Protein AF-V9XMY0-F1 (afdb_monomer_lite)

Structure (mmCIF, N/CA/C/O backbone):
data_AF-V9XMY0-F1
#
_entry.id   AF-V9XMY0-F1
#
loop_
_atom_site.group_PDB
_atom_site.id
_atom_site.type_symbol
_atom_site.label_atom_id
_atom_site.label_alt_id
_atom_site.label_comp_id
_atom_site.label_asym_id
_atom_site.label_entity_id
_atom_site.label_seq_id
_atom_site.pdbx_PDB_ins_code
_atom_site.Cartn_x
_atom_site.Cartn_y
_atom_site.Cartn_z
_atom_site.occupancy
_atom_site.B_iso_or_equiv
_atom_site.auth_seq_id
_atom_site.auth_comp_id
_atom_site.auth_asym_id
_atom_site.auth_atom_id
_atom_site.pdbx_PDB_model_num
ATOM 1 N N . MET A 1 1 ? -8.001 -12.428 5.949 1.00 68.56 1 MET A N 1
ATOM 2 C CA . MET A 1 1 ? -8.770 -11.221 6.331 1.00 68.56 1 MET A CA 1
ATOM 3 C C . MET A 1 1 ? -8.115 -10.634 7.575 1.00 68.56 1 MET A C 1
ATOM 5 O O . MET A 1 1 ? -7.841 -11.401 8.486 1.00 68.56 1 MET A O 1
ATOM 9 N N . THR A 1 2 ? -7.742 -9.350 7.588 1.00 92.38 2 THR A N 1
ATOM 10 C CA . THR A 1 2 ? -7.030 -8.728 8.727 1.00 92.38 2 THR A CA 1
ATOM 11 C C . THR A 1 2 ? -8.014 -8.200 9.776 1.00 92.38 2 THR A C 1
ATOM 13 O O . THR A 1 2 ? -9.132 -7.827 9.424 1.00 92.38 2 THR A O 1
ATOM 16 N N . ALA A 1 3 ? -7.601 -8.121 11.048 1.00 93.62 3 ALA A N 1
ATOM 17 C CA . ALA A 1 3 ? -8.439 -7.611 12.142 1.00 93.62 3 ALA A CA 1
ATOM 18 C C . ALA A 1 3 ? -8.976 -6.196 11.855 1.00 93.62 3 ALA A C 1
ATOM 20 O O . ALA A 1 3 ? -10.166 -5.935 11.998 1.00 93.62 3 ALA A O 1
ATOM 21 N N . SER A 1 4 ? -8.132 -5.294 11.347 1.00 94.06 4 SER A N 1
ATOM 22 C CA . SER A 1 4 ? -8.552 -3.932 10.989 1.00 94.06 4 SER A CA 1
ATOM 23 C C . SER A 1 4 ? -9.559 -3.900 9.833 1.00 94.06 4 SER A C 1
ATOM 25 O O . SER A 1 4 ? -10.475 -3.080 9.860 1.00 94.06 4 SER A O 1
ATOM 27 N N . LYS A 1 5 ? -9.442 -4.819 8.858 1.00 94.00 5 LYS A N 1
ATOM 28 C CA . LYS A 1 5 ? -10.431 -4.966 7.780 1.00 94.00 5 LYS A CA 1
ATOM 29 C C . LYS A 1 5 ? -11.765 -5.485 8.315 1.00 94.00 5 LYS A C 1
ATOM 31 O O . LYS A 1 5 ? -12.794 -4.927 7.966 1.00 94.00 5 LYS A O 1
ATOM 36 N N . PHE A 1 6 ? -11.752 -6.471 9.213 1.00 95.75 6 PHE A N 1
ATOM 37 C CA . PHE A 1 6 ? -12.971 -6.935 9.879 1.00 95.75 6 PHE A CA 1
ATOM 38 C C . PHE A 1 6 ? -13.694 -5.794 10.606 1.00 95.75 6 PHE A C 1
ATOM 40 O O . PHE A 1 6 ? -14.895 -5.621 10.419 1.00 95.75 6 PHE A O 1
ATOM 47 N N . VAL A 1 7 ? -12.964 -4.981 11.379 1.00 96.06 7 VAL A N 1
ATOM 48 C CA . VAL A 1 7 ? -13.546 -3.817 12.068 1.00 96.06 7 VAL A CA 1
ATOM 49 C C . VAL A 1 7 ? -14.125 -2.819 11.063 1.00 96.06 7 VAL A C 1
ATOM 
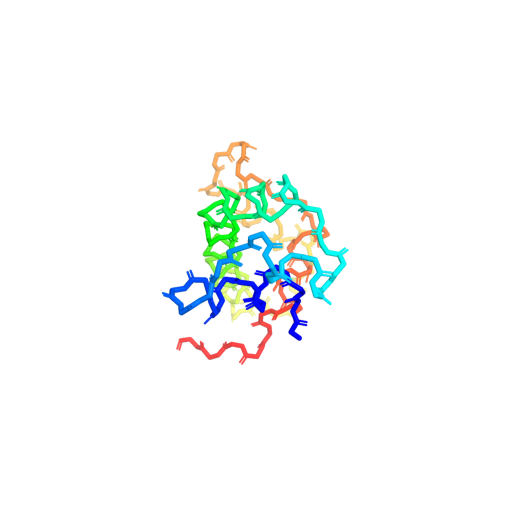51 O O . VAL A 1 7 ? -15.215 -2.308 11.288 1.00 96.06 7 VAL A O 1
ATOM 54 N N . ALA A 1 8 ? -13.432 -2.542 9.954 1.00 95.00 8 ALA A N 1
ATOM 55 C CA . ALA A 1 8 ? -13.927 -1.632 8.921 1.00 95.00 8 ALA A CA 1
ATOM 56 C C . ALA A 1 8 ? -15.225 -2.134 8.272 1.00 95.00 8 ALA A C 1
ATOM 58 O O . ALA A 1 8 ? -16.185 -1.369 8.202 1.00 95.00 8 ALA A O 1
ATOM 59 N N . ASP A 1 9 ? -15.257 -3.414 7.895 1.00 96.12 9 ASP A N 1
ATOM 60 C CA . ASP A 1 9 ? -16.381 -4.064 7.211 1.00 96.12 9 ASP A CA 1
ATOM 61 C C . ASP A 1 9 ? -17.665 -4.111 8.071 1.00 96.12 9 ASP A C 1
ATOM 63 O O . ASP A 1 9 ? -18.743 -4.296 7.524 1.00 96.12 9 ASP A O 1
ATOM 67 N N . HIS A 1 10 ? -17.563 -3.934 9.396 1.00 95.69 10 HIS A N 1
ATOM 68 C CA . HIS A 1 10 ? -18.693 -4.006 10.340 1.00 95.69 10 HIS A CA 1
ATOM 69 C C . HIS A 1 10 ? -18.922 -2.704 11.135 1.00 95.69 10 HIS A C 1
ATOM 71 O O . HIS A 1 10 ? -19.762 -2.662 12.041 1.00 95.69 10 HIS A O 1
ATOM 77 N N . SER A 1 11 ? -18.147 -1.648 10.853 1.00 93.75 11 SER A N 1
ATOM 78 C CA . SER A 1 11 ? -18.163 -0.391 11.627 1.00 93.75 11 SER A CA 1
ATOM 79 C C . SER A 1 11 ? -19.399 0.484 11.399 1.00 93.75 11 SER A C 1
ATOM 81 O O . SER A 1 11 ? -19.626 1.423 12.160 1.00 93.75 11 SER A O 1
ATOM 83 N N . ASP A 1 12 ? -20.184 0.184 10.368 
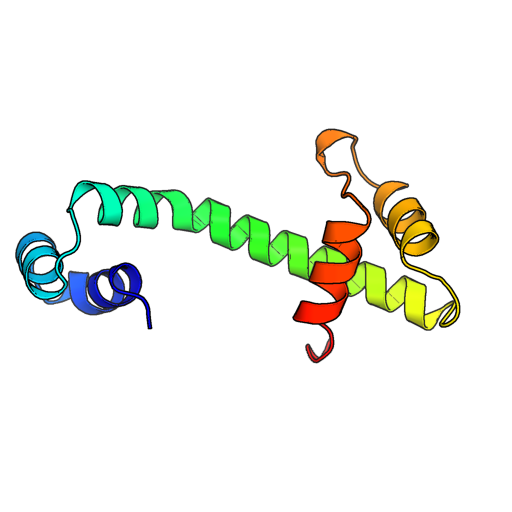1.00 94.75 12 ASP A N 1
ATOM 84 C CA . ASP A 1 12 ? -21.473 0.806 10.056 1.00 94.75 12 ASP A CA 1
ATOM 85 C C . ASP A 1 12 ? -22.609 0.275 10.946 1.00 94.75 12 ASP A C 1
ATOM 87 O O . ASP A 1 12 ? -23.522 1.014 11.309 1.00 94.75 12 ASP A O 1
ATOM 91 N N . THR A 1 13 ? -22.517 -0.996 11.335 1.00 96.69 13 THR A N 1
ATOM 92 C CA . THR A 1 13 ? -23.548 -1.726 12.076 1.00 96.69 13 THR A CA 1
ATOM 93 C C . THR A 1 13 ? -23.239 -1.794 13.574 1.00 96.69 13 THR A C 1
ATOM 95 O O . THR A 1 13 ? -24.151 -1.773 14.403 1.00 96.69 13 THR A O 1
ATOM 98 N N . TYR A 1 14 ? -21.956 -1.857 13.955 1.00 94.88 14 TYR A N 1
ATOM 99 C CA . TYR A 1 14 ? -21.530 -2.026 15.347 1.00 94.88 14 TYR A CA 1
ATOM 100 C C . TYR A 1 14 ? -20.519 -0.969 15.801 1.00 94.88 14 TYR A C 1
ATOM 102 O O . TYR A 1 14 ? -19.718 -0.443 15.032 1.00 94.88 14 TYR A O 1
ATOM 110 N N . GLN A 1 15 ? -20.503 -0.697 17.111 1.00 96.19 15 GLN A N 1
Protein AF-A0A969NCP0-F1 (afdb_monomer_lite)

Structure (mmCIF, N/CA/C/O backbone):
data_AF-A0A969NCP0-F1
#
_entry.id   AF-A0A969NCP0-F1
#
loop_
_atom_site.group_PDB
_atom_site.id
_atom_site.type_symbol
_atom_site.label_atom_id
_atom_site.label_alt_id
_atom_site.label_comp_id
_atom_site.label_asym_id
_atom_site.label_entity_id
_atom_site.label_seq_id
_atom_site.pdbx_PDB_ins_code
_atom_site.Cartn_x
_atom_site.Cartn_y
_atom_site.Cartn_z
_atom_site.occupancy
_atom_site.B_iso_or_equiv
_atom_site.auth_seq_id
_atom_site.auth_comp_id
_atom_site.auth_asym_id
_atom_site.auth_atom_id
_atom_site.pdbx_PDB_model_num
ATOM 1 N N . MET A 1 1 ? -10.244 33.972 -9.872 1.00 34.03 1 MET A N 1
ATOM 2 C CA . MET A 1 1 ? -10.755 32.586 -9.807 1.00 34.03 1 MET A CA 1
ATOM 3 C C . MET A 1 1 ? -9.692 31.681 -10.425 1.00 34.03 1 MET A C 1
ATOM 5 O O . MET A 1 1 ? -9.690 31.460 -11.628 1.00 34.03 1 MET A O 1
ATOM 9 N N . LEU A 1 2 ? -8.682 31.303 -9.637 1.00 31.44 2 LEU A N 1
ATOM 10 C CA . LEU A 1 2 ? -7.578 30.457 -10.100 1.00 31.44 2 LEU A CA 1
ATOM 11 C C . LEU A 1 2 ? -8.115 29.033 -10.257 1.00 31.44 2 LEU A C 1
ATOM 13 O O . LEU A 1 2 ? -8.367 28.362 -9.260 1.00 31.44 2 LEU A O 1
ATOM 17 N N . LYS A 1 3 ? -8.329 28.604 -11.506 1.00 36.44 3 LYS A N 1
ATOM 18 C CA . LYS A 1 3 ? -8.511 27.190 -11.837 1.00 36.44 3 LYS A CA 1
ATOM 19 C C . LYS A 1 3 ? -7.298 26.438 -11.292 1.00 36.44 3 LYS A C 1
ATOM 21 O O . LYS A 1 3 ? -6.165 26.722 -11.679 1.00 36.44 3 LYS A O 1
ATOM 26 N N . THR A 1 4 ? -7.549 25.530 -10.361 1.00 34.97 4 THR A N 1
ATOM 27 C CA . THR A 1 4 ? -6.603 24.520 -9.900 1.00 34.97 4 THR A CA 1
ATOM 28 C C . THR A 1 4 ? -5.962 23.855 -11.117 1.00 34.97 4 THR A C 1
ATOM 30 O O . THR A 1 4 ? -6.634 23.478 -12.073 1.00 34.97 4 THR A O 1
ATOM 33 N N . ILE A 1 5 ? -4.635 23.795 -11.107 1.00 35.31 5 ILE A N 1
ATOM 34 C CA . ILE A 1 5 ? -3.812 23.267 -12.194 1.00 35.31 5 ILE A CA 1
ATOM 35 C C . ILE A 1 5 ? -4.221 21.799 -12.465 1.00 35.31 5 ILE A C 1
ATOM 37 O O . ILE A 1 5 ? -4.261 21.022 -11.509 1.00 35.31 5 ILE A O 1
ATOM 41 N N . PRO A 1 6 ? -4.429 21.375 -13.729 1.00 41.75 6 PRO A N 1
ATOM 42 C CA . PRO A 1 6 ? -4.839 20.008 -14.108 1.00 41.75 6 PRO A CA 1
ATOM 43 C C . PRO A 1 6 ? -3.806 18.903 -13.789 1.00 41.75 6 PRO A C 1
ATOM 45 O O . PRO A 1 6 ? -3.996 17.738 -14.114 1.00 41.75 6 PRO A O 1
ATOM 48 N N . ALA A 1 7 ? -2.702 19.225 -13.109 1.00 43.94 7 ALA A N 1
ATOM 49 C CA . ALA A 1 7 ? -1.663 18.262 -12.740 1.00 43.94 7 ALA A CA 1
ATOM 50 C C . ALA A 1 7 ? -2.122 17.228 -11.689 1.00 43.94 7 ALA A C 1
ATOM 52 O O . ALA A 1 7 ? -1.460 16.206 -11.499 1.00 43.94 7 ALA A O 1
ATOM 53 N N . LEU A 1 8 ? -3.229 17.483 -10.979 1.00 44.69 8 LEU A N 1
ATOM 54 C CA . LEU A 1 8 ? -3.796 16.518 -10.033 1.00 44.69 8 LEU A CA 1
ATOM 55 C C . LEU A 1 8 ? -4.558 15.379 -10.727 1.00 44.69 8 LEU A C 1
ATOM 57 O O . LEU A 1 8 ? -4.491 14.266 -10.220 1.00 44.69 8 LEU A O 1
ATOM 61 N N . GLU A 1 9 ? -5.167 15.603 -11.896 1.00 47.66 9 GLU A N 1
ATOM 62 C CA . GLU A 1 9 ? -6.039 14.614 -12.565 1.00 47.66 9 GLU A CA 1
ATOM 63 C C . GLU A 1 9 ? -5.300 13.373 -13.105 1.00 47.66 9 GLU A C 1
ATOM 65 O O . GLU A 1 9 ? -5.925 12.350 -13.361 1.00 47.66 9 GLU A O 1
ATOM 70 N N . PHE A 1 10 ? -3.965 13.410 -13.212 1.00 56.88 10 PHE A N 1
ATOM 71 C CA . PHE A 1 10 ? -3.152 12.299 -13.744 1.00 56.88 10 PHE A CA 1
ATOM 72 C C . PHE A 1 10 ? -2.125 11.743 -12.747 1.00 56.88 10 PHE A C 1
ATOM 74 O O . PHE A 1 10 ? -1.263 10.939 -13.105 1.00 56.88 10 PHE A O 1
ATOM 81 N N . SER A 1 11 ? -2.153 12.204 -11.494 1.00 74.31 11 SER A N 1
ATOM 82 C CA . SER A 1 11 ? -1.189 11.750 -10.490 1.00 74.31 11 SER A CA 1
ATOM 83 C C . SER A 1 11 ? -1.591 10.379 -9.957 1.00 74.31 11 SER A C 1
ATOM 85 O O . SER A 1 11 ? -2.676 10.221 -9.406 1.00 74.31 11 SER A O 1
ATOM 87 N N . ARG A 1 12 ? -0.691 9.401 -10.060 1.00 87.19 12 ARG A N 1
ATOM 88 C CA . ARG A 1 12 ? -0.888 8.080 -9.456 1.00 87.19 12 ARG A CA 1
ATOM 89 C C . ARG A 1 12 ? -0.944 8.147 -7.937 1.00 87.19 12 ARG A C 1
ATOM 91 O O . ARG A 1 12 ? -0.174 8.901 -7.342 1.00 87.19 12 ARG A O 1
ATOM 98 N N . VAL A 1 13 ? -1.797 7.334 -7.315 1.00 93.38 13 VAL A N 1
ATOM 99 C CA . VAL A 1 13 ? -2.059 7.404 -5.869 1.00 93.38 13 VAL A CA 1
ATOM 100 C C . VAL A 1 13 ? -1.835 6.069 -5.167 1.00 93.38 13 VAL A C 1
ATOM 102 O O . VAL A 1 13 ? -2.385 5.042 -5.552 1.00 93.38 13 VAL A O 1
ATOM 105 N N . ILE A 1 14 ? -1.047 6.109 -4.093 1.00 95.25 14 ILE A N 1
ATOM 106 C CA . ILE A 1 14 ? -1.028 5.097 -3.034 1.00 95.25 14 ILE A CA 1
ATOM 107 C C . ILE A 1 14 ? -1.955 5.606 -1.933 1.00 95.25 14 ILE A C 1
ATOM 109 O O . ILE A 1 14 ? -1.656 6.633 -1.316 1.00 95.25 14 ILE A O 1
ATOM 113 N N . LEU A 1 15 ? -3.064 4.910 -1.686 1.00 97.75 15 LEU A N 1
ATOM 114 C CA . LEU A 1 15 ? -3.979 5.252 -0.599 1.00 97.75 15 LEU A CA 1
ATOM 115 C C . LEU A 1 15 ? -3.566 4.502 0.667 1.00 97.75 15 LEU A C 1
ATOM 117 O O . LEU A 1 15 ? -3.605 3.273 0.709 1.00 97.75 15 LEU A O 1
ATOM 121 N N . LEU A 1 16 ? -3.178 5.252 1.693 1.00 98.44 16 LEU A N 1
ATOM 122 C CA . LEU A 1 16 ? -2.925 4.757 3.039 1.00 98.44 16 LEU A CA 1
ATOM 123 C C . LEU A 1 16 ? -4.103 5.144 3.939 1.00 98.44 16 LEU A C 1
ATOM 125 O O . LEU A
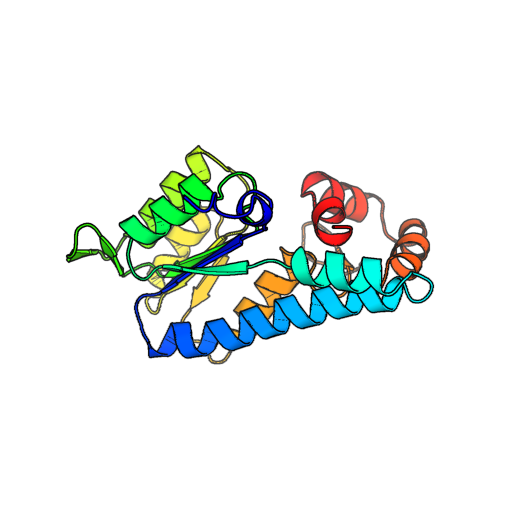 1 16 ? -4.381 6.328 4.102 1.00 98.44 16 LEU A O 1
ATOM 129 N N . VAL A 1 17 ? -4.764 4.166 4.551 1.00 98.56 17 VAL A N 1
ATOM 130 C CA . VAL A 1 17 ? -5.838 4.377 5.528 1.00 98.56 17 VAL A CA 1
ATOM 131 C C . VAL A 1 17 ? -5.365 3.902 6.895 1.00 98.56 17 VAL A C 1
ATOM 133 O O . VAL A 1 17 ? -5.209 2.703 7.132 1.00 98.56 17 VAL A O 1
ATOM 136 N N . GLU A 1 18 ? -5.079 4.854 7.775 1.00 98.00 18 GLU A N 1
ATOM 137 C CA . GLU A 1 18 ? -4.529 4.615 9.110 1.00 98.00 18 GLU A CA 1
ATOM 138 C C . GLU A 1 18 ? -4.832 5.825 10.000 1.00 98.00 18 GLU A C 1
ATOM 140 O O . GLU A 1 18 ? -4.383 6.935 9.720 1.00 98.00 18 GLU A O 1
ATOM 145 N N . ASP A 1 19 ? -5.582 5.620 11.080 1.00 97.25 19 ASP A N 1
ATOM 146 C CA . ASP A 1 19 ? -5.967 6.671 12.027 1.00 97.25 19 ASP A CA 1
ATOM 147 C C . ASP A 1 19 ? -4.975 6.813 13.193 1.00 97.25 19 ASP A C 1
ATOM 149 O O . ASP A 1 19 ? -4.928 7.852 13.856 1.00 97.25 19 ASP A O 1
ATOM 153 N N . SER A 1 20 ? -4.116 5.816 13.426 1.00 96.94 20 SER A N 1
ATOM 154 C CA . SER A 1 20 ? -3.117 5.877 14.487 1.00 96.94 20 SER A CA 1
ATOM 155 C C . SER A 1 20 ? -1.880 6.681 14.091 1.00 96.94 20 SER A C 1
ATOM 157 O O . SER A 1 20 ? -1.080 6.272 13.239 1.00 96.94 20 SER A O 1
ATOM 159 N N . ALA A 1 21 ? -1.623 7.755 14.842 1.00 96.25 21 ALA A N 1
ATOM 160 C CA . ALA A 1 21 ? -0.420 8.575 14.703 1.00 96.25 21 ALA A CA 1
ATOM 161 C C . ALA A 1 21 ? 0.888 7.795 14.776 1.00 96.25 21 ALA A C 1
ATOM 163 O O . ALA A 1 21 ? 1.831 8.095 14.042 1.00 96.25 21 ALA A O 1
ATOM 164 N N . LYS A 1 22 ? 0.937 6.747 15.601 1.00 94.94 22 LYS A N 1
ATOM 165 C CA . LYS A 1 22 ? 2.100 5.864 15.707 1.00 94.94 22 LYS A CA 1
ATOM 166 C C . LYS A 1 22 ? 2.391 5.148 14.386 1.00 94.94 22 LYS A C 1
ATOM 168 O O . LYS A 1 22 ? 3.555 5.011 14.019 1.00 94.94 22 LYS A O 1
ATOM 173 N N . TYR A 1 23 ? 1.364 4.662 13.695 1.00 95.50 23 TYR A N 1
ATOM 174 C CA . TYR A 1 23 ? 1.535 3.836 12.503 1.00 95.50 23 TYR A CA 1
ATOM 175 C C . TYR A 1 23 ? 1.716 4.683 11.244 1.00 95.50 23 TYR A C 1
ATOM 177 O O . TYR A 1 23 ? 2.702 4.474 10.534 1.00 95.50 23 TYR A O 1
ATOM 185 N N . TYR A 1 24 ? 0.884 5.706 11.002 1.00 95.31 24 TYR A N 1
ATOM 186 C CA . TYR A 1 24 ? 1.073 6.533 9.804 1.00 95.31 24 TYR A CA 1
ATOM 187 C C . TYR A 1 24 ? 2.404 7.300 9.839 1.00 95.31 24 TYR A C 1
ATOM 189 O O . TYR A 1 24 ? 3.045 7.448 8.800 1.00 95.31 24 TYR A O 1
ATOM 197 N N . SER A 1 25 ? 2.902 7.695 11.020 1.00 95.75 25 SER A N 1
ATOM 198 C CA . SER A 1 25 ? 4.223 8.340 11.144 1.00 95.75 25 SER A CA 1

----------

__WORK TO BE COMPLETED__
Exactly as written, repeat each line from the beginning of the data above to the line containing "ATOM 22 C CA", inclusive.

__TASK RESPONSE__
Protein AF-V9XMY0-F1 (afdb_monomer_lite)

Structure (mmCIF, N/CA/C/O backbone):
data_AF-V9XMY0-F1
#
_entry.id   AF-V9XMY0-F1
#
loop_
_atom_site.group_PDB
_atom_site.id
_atom_site.type_symbol
_atom_site.label_atom_id
_atom_site.label_alt_id
_atom_site.label_comp_id
_atom_site.label_asym_id
_atom_site.label_entity_id
_atom_site.label_seq_id
_atom_site.pdbx_PDB_ins_code
_atom_site.Cartn_x
_atom_site.Cartn_y
_atom_site.Cartn_z
_atom_site.occupancy
_atom_site.B_iso_or_equiv
_atom_site.auth_seq_id
_atom_site.auth_comp_id
_atom_site.auth_asym_id
_atom_site.auth_atom_id
_atom_site.pdbx_PDB_model_num
ATOM 1 N N . MET A 1 1 ? -8.001 -12.428 5.949 1.00 68.56 1 MET A N 1
ATOM 2 C CA . MET A 1 1 ? -8.770 -11.221 6.331 1.00 68.56 1 MET A CA 1
ATOM 3 C C . MET A 1 1 ? -8.115 -10.634 7.575 1.00 68.56 1 MET A C 1
ATOM 5 O O . MET A 1 1 ? -7.841 -11.401 8.486 1.00 68.56 1 MET A O 1
ATOM 9 N N . THR A 1 2 ? -7.742 -9.350 7.588 1.00 92.38 2 THR A N 1
ATOM 10 C CA . THR A 1 2 ? -7.030 -8.728 8.727 1.00 92.38 2 THR A CA 1
ATOM 11 C C . THR A 1 2 ? -8.014 -8.200 9.776 1.00 92.38 2 THR A C 1
ATOM 13 O O . THR A 1 2 ? -9.132 -7.827 9.424 1.00 92.38 2 THR A O 1
ATOM 16 N N . ALA A 1 3 ? -7.601 -8.121 11.048 1.00 93.62 3 ALA A N 1
ATOM 17 C CA . ALA A 1 3 ? -8.439 -7.611 12.142 1.00 93.62 3 ALA A CA 1
ATOM 18 C C . ALA A 1 3 ? -8.976 -6.196 11.855 1.00 93.62 3 ALA A C 1
ATOM 20 O O . ALA A 1 3 ? -10.166 -5.935 11.998 1.00 93.62 3 ALA A O 1
ATOM 21 N N . SER A 1 4 ? -8.132 -5.294 11.347 1.00 94.06 4 SER A N 1
ATOM 22 C CA . SER A 1 4 ? -8.552 -3.932 10.989 1.00 94.06 4 SER A CA 1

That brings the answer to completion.